Task statement ▸ How many of the lines below hold the word "motif"? Answer only with the number.
── Input data ──
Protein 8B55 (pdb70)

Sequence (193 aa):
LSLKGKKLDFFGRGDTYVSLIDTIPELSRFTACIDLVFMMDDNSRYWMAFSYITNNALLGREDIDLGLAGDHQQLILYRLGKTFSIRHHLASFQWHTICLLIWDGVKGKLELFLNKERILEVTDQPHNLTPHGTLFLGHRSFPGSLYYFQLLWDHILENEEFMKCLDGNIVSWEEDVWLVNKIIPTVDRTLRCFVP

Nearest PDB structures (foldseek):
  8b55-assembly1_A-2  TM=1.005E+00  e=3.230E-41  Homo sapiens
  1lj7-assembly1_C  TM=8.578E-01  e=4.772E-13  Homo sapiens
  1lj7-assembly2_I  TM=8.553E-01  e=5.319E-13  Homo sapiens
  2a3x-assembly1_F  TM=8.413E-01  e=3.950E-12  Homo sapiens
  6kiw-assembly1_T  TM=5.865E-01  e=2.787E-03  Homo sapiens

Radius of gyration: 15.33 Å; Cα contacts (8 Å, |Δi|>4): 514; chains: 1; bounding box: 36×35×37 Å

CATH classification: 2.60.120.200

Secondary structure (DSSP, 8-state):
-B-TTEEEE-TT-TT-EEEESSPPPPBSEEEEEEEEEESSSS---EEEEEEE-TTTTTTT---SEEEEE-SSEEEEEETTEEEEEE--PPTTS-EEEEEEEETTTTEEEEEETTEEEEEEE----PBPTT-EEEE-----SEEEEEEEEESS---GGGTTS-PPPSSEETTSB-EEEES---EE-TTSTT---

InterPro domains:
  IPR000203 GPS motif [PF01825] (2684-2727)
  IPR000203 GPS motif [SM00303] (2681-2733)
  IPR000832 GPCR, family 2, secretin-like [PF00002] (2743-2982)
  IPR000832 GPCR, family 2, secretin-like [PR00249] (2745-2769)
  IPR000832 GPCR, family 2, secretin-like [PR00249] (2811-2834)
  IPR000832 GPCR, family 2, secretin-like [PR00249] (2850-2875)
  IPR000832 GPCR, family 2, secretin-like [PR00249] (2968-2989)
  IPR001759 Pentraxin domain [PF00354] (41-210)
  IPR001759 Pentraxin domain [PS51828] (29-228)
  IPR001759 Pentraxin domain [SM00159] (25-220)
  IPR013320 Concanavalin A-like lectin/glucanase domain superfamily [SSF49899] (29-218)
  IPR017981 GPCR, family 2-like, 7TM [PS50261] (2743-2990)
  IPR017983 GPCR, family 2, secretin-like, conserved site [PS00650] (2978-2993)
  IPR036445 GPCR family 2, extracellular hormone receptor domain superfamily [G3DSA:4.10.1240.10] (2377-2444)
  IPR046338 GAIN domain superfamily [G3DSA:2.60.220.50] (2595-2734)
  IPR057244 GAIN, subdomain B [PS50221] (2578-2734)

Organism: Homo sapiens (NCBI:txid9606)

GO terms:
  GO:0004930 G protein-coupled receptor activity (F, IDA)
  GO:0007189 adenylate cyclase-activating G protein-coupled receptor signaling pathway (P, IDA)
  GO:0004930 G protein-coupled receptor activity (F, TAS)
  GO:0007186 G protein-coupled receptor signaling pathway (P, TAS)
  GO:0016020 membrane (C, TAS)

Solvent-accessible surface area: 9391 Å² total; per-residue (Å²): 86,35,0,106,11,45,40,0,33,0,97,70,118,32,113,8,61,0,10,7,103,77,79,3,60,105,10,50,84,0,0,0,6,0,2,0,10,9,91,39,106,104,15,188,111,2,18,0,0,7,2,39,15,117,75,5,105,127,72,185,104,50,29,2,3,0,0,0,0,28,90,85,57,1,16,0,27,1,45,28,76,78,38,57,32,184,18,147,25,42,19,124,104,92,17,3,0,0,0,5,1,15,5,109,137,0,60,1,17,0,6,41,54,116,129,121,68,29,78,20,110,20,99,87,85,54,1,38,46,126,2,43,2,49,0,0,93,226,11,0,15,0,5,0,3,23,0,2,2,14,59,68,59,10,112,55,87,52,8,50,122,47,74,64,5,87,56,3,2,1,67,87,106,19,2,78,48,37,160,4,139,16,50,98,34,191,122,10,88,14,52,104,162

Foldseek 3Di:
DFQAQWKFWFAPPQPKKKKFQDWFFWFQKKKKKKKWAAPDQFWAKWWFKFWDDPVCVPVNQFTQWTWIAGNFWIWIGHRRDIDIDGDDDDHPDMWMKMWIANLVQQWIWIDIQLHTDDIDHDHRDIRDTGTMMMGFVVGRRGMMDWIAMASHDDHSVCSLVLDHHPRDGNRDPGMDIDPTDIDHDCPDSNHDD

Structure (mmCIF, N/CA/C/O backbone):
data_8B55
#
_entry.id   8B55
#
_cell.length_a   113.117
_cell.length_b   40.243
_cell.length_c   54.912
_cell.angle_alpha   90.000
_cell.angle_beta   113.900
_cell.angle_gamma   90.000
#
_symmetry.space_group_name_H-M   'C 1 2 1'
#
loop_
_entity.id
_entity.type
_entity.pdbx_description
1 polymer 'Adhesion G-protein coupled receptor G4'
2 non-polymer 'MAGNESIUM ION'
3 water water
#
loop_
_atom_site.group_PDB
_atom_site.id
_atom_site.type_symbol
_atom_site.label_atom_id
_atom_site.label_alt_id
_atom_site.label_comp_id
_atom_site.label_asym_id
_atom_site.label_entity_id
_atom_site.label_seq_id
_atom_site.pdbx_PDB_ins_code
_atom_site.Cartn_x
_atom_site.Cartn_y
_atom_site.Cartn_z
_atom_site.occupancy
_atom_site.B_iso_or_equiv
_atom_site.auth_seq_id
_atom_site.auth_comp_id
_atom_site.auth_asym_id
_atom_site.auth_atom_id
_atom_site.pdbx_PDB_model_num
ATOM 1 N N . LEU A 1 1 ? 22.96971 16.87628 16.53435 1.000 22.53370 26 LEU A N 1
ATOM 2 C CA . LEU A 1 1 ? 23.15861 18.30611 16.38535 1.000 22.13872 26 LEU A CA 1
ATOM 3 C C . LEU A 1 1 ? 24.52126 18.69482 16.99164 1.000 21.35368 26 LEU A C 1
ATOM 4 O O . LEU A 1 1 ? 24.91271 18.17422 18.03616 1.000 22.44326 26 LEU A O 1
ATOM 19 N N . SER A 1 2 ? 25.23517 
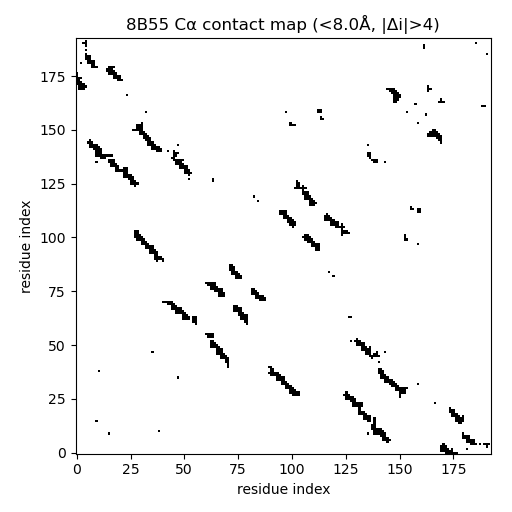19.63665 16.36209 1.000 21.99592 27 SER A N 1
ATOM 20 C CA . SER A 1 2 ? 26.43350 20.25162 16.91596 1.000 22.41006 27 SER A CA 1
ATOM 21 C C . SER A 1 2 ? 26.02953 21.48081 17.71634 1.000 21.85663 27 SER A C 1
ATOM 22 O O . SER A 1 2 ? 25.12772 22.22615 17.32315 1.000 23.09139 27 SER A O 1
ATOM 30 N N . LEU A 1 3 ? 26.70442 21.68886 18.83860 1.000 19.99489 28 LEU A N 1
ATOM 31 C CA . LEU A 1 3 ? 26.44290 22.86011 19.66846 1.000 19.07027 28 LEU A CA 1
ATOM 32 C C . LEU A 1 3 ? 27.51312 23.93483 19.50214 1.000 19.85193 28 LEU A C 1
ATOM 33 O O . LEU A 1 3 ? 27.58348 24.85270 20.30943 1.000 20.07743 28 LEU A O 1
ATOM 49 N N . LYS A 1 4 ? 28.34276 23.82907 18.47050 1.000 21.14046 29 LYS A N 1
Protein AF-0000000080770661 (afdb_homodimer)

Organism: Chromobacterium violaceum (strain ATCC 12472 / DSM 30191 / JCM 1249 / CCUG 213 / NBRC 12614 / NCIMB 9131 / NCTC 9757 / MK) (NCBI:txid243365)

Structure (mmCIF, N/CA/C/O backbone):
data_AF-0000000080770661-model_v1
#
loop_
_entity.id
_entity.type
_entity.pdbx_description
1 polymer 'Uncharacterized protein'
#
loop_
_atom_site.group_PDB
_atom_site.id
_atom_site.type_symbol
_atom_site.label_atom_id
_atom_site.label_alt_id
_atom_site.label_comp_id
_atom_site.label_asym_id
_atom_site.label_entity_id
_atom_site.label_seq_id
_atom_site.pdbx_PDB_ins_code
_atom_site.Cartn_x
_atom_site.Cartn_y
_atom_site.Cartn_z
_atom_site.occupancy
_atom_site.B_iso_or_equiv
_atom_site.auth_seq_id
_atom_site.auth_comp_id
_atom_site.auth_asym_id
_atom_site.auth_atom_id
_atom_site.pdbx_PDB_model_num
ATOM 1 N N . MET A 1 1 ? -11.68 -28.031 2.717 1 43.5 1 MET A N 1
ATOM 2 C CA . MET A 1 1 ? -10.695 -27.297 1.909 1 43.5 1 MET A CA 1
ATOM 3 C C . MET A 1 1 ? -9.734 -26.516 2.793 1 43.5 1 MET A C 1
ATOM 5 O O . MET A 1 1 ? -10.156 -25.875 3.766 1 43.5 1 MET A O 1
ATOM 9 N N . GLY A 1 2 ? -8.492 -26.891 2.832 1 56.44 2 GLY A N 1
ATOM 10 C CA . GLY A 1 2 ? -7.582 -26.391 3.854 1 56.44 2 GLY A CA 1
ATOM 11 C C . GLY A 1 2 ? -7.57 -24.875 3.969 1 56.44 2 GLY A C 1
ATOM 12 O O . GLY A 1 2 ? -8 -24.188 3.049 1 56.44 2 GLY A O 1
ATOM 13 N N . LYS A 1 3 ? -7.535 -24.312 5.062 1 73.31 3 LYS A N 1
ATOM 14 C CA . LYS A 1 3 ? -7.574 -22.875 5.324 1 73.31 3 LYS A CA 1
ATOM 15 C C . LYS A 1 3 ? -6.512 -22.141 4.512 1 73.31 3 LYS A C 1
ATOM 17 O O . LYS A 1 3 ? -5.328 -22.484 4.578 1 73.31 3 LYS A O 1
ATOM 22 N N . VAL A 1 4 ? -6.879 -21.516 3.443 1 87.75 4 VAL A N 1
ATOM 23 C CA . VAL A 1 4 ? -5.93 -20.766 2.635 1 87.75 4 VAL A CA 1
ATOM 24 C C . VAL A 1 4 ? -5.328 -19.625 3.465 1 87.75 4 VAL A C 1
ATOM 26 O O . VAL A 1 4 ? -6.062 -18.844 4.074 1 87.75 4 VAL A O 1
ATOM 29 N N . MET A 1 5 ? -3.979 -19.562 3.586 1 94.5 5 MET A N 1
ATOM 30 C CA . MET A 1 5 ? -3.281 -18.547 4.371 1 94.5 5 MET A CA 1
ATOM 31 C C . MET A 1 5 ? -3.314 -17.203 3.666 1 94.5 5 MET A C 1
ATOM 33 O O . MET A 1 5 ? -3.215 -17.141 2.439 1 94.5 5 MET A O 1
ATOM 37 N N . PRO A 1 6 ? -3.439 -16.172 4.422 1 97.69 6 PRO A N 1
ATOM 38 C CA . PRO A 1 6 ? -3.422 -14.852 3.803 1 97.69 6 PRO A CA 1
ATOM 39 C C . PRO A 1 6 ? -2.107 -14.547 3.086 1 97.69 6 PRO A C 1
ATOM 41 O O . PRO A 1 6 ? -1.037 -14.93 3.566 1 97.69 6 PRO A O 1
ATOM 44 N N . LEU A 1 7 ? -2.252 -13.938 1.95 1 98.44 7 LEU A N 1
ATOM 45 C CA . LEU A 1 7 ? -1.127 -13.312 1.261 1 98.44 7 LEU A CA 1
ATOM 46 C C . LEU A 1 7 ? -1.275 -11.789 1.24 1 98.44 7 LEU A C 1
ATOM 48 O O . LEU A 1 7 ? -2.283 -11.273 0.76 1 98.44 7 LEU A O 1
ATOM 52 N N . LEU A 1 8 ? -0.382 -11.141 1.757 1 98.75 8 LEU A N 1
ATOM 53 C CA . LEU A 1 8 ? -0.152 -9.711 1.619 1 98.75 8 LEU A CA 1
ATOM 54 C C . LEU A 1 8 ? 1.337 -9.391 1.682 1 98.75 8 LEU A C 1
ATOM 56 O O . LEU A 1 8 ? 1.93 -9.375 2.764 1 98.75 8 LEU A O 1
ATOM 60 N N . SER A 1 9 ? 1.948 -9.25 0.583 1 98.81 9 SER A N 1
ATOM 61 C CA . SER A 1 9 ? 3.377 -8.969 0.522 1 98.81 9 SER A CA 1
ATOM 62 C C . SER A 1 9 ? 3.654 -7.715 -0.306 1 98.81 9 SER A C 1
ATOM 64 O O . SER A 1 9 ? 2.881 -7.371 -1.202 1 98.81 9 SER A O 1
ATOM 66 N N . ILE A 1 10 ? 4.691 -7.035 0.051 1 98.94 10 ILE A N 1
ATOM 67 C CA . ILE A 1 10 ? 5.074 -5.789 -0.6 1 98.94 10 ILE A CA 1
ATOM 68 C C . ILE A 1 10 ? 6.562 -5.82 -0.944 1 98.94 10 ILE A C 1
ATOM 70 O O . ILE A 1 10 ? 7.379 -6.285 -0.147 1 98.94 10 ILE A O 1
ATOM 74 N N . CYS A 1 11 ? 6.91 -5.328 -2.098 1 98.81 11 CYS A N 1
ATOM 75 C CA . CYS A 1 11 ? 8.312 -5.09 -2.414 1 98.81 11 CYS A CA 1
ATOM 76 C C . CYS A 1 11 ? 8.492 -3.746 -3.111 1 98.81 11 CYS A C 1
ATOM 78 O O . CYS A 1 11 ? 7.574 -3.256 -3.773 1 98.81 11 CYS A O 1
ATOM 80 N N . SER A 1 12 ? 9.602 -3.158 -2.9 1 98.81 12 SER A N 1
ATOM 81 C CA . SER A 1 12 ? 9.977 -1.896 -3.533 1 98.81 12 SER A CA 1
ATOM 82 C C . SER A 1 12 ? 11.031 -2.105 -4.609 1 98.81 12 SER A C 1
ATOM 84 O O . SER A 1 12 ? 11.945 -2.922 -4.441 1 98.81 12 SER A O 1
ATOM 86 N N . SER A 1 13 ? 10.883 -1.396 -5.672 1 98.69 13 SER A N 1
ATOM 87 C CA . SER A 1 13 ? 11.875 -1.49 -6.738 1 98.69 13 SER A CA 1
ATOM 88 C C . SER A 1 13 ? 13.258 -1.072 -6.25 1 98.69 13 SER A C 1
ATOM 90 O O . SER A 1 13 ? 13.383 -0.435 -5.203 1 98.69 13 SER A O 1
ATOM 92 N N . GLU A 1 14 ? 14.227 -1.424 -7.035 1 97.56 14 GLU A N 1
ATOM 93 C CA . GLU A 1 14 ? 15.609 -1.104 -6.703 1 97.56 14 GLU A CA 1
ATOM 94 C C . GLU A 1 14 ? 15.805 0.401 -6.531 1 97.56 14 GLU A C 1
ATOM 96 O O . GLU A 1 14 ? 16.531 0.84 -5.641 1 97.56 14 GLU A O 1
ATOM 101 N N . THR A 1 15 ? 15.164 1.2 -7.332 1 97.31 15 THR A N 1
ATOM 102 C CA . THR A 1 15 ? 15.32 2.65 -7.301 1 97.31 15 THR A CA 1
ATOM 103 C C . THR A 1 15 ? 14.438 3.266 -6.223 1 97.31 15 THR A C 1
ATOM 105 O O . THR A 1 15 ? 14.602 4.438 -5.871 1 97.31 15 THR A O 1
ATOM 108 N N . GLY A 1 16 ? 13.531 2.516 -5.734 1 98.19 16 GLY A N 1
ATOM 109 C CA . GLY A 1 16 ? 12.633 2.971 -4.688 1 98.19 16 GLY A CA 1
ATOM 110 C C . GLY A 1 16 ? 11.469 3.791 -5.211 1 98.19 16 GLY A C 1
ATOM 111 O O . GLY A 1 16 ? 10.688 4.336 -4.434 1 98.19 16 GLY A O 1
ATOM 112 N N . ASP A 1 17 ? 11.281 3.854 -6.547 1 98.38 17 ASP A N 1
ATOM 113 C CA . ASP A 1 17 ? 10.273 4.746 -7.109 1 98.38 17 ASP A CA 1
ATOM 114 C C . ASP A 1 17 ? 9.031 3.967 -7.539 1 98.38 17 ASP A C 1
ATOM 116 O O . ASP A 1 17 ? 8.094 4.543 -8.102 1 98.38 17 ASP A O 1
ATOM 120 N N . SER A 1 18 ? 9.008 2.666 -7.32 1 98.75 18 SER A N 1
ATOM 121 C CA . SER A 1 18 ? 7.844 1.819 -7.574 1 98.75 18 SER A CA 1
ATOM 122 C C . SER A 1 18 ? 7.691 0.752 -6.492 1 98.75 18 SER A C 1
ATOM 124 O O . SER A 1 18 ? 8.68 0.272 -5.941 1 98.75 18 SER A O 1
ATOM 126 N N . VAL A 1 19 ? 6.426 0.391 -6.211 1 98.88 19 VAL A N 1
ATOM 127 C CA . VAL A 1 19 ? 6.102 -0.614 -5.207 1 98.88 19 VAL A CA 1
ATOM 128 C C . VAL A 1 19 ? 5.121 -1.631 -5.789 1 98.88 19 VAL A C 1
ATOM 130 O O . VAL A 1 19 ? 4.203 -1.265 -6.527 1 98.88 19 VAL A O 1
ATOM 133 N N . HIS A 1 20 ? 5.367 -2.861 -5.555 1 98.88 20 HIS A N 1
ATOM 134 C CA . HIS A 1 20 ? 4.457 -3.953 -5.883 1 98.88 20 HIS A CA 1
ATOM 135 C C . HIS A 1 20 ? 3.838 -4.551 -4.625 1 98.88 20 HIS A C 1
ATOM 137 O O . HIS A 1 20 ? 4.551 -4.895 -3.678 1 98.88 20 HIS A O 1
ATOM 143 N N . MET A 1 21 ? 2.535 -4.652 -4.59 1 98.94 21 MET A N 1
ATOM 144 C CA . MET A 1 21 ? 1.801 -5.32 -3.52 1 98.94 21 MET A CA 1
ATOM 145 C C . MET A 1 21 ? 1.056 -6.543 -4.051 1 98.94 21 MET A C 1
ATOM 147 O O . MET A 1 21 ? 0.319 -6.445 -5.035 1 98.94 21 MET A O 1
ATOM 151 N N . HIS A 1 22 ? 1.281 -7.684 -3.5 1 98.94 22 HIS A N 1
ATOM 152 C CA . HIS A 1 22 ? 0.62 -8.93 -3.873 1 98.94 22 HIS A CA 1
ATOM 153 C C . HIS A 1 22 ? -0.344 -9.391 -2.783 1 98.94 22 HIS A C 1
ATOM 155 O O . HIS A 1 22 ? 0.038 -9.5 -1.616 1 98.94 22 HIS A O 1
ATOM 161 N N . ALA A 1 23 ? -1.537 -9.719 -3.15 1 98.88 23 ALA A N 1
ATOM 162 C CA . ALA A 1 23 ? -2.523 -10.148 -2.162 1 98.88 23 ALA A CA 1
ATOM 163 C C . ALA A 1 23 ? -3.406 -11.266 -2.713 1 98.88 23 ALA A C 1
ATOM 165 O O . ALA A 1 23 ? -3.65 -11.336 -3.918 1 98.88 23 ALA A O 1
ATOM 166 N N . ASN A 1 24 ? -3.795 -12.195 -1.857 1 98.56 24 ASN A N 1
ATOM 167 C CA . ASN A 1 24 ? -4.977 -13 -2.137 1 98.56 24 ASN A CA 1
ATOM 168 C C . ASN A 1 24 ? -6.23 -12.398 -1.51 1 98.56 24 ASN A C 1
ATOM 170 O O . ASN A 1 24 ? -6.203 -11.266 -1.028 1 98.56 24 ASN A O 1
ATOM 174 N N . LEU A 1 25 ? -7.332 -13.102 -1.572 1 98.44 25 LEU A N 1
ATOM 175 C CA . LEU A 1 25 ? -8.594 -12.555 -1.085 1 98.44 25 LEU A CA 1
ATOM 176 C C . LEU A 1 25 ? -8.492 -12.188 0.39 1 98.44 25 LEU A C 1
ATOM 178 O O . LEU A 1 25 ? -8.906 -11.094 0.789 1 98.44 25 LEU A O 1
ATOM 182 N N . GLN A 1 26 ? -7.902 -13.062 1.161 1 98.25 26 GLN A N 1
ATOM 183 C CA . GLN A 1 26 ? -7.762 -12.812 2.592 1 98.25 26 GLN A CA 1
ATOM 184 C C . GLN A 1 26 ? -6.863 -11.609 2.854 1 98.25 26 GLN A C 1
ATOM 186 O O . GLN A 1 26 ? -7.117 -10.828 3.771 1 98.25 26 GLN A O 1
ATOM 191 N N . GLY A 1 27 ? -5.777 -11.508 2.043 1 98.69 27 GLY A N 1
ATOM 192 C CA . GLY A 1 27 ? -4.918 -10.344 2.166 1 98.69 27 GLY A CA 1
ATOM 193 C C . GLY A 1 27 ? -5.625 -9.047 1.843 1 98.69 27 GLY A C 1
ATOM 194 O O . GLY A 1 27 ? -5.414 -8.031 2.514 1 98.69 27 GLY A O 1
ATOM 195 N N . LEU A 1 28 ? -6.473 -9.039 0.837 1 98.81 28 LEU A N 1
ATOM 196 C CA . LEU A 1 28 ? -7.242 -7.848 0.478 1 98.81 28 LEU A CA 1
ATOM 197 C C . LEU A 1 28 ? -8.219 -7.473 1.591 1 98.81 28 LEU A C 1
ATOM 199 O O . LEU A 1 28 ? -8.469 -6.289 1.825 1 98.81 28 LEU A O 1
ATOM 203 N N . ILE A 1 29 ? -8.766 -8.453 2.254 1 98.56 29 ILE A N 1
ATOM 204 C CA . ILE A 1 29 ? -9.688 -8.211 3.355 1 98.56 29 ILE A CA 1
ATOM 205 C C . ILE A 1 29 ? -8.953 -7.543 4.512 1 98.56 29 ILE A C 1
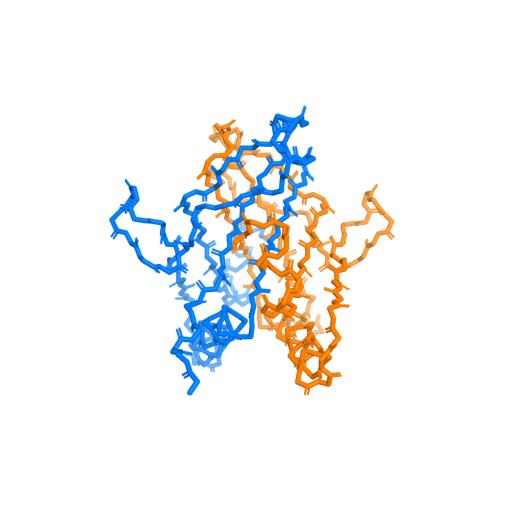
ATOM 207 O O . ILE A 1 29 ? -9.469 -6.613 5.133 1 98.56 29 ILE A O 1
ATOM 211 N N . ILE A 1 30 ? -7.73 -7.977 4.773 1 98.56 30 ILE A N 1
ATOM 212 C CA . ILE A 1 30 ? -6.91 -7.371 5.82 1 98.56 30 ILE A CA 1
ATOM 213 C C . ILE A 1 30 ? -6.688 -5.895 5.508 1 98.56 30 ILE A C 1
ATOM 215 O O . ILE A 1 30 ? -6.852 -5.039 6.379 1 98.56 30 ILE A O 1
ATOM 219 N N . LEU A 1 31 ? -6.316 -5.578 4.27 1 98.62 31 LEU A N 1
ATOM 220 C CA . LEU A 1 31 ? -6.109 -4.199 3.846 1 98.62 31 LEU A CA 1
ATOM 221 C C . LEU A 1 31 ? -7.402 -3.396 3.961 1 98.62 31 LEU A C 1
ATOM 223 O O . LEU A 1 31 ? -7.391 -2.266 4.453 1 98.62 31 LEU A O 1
───
Finished exercise ▸ 2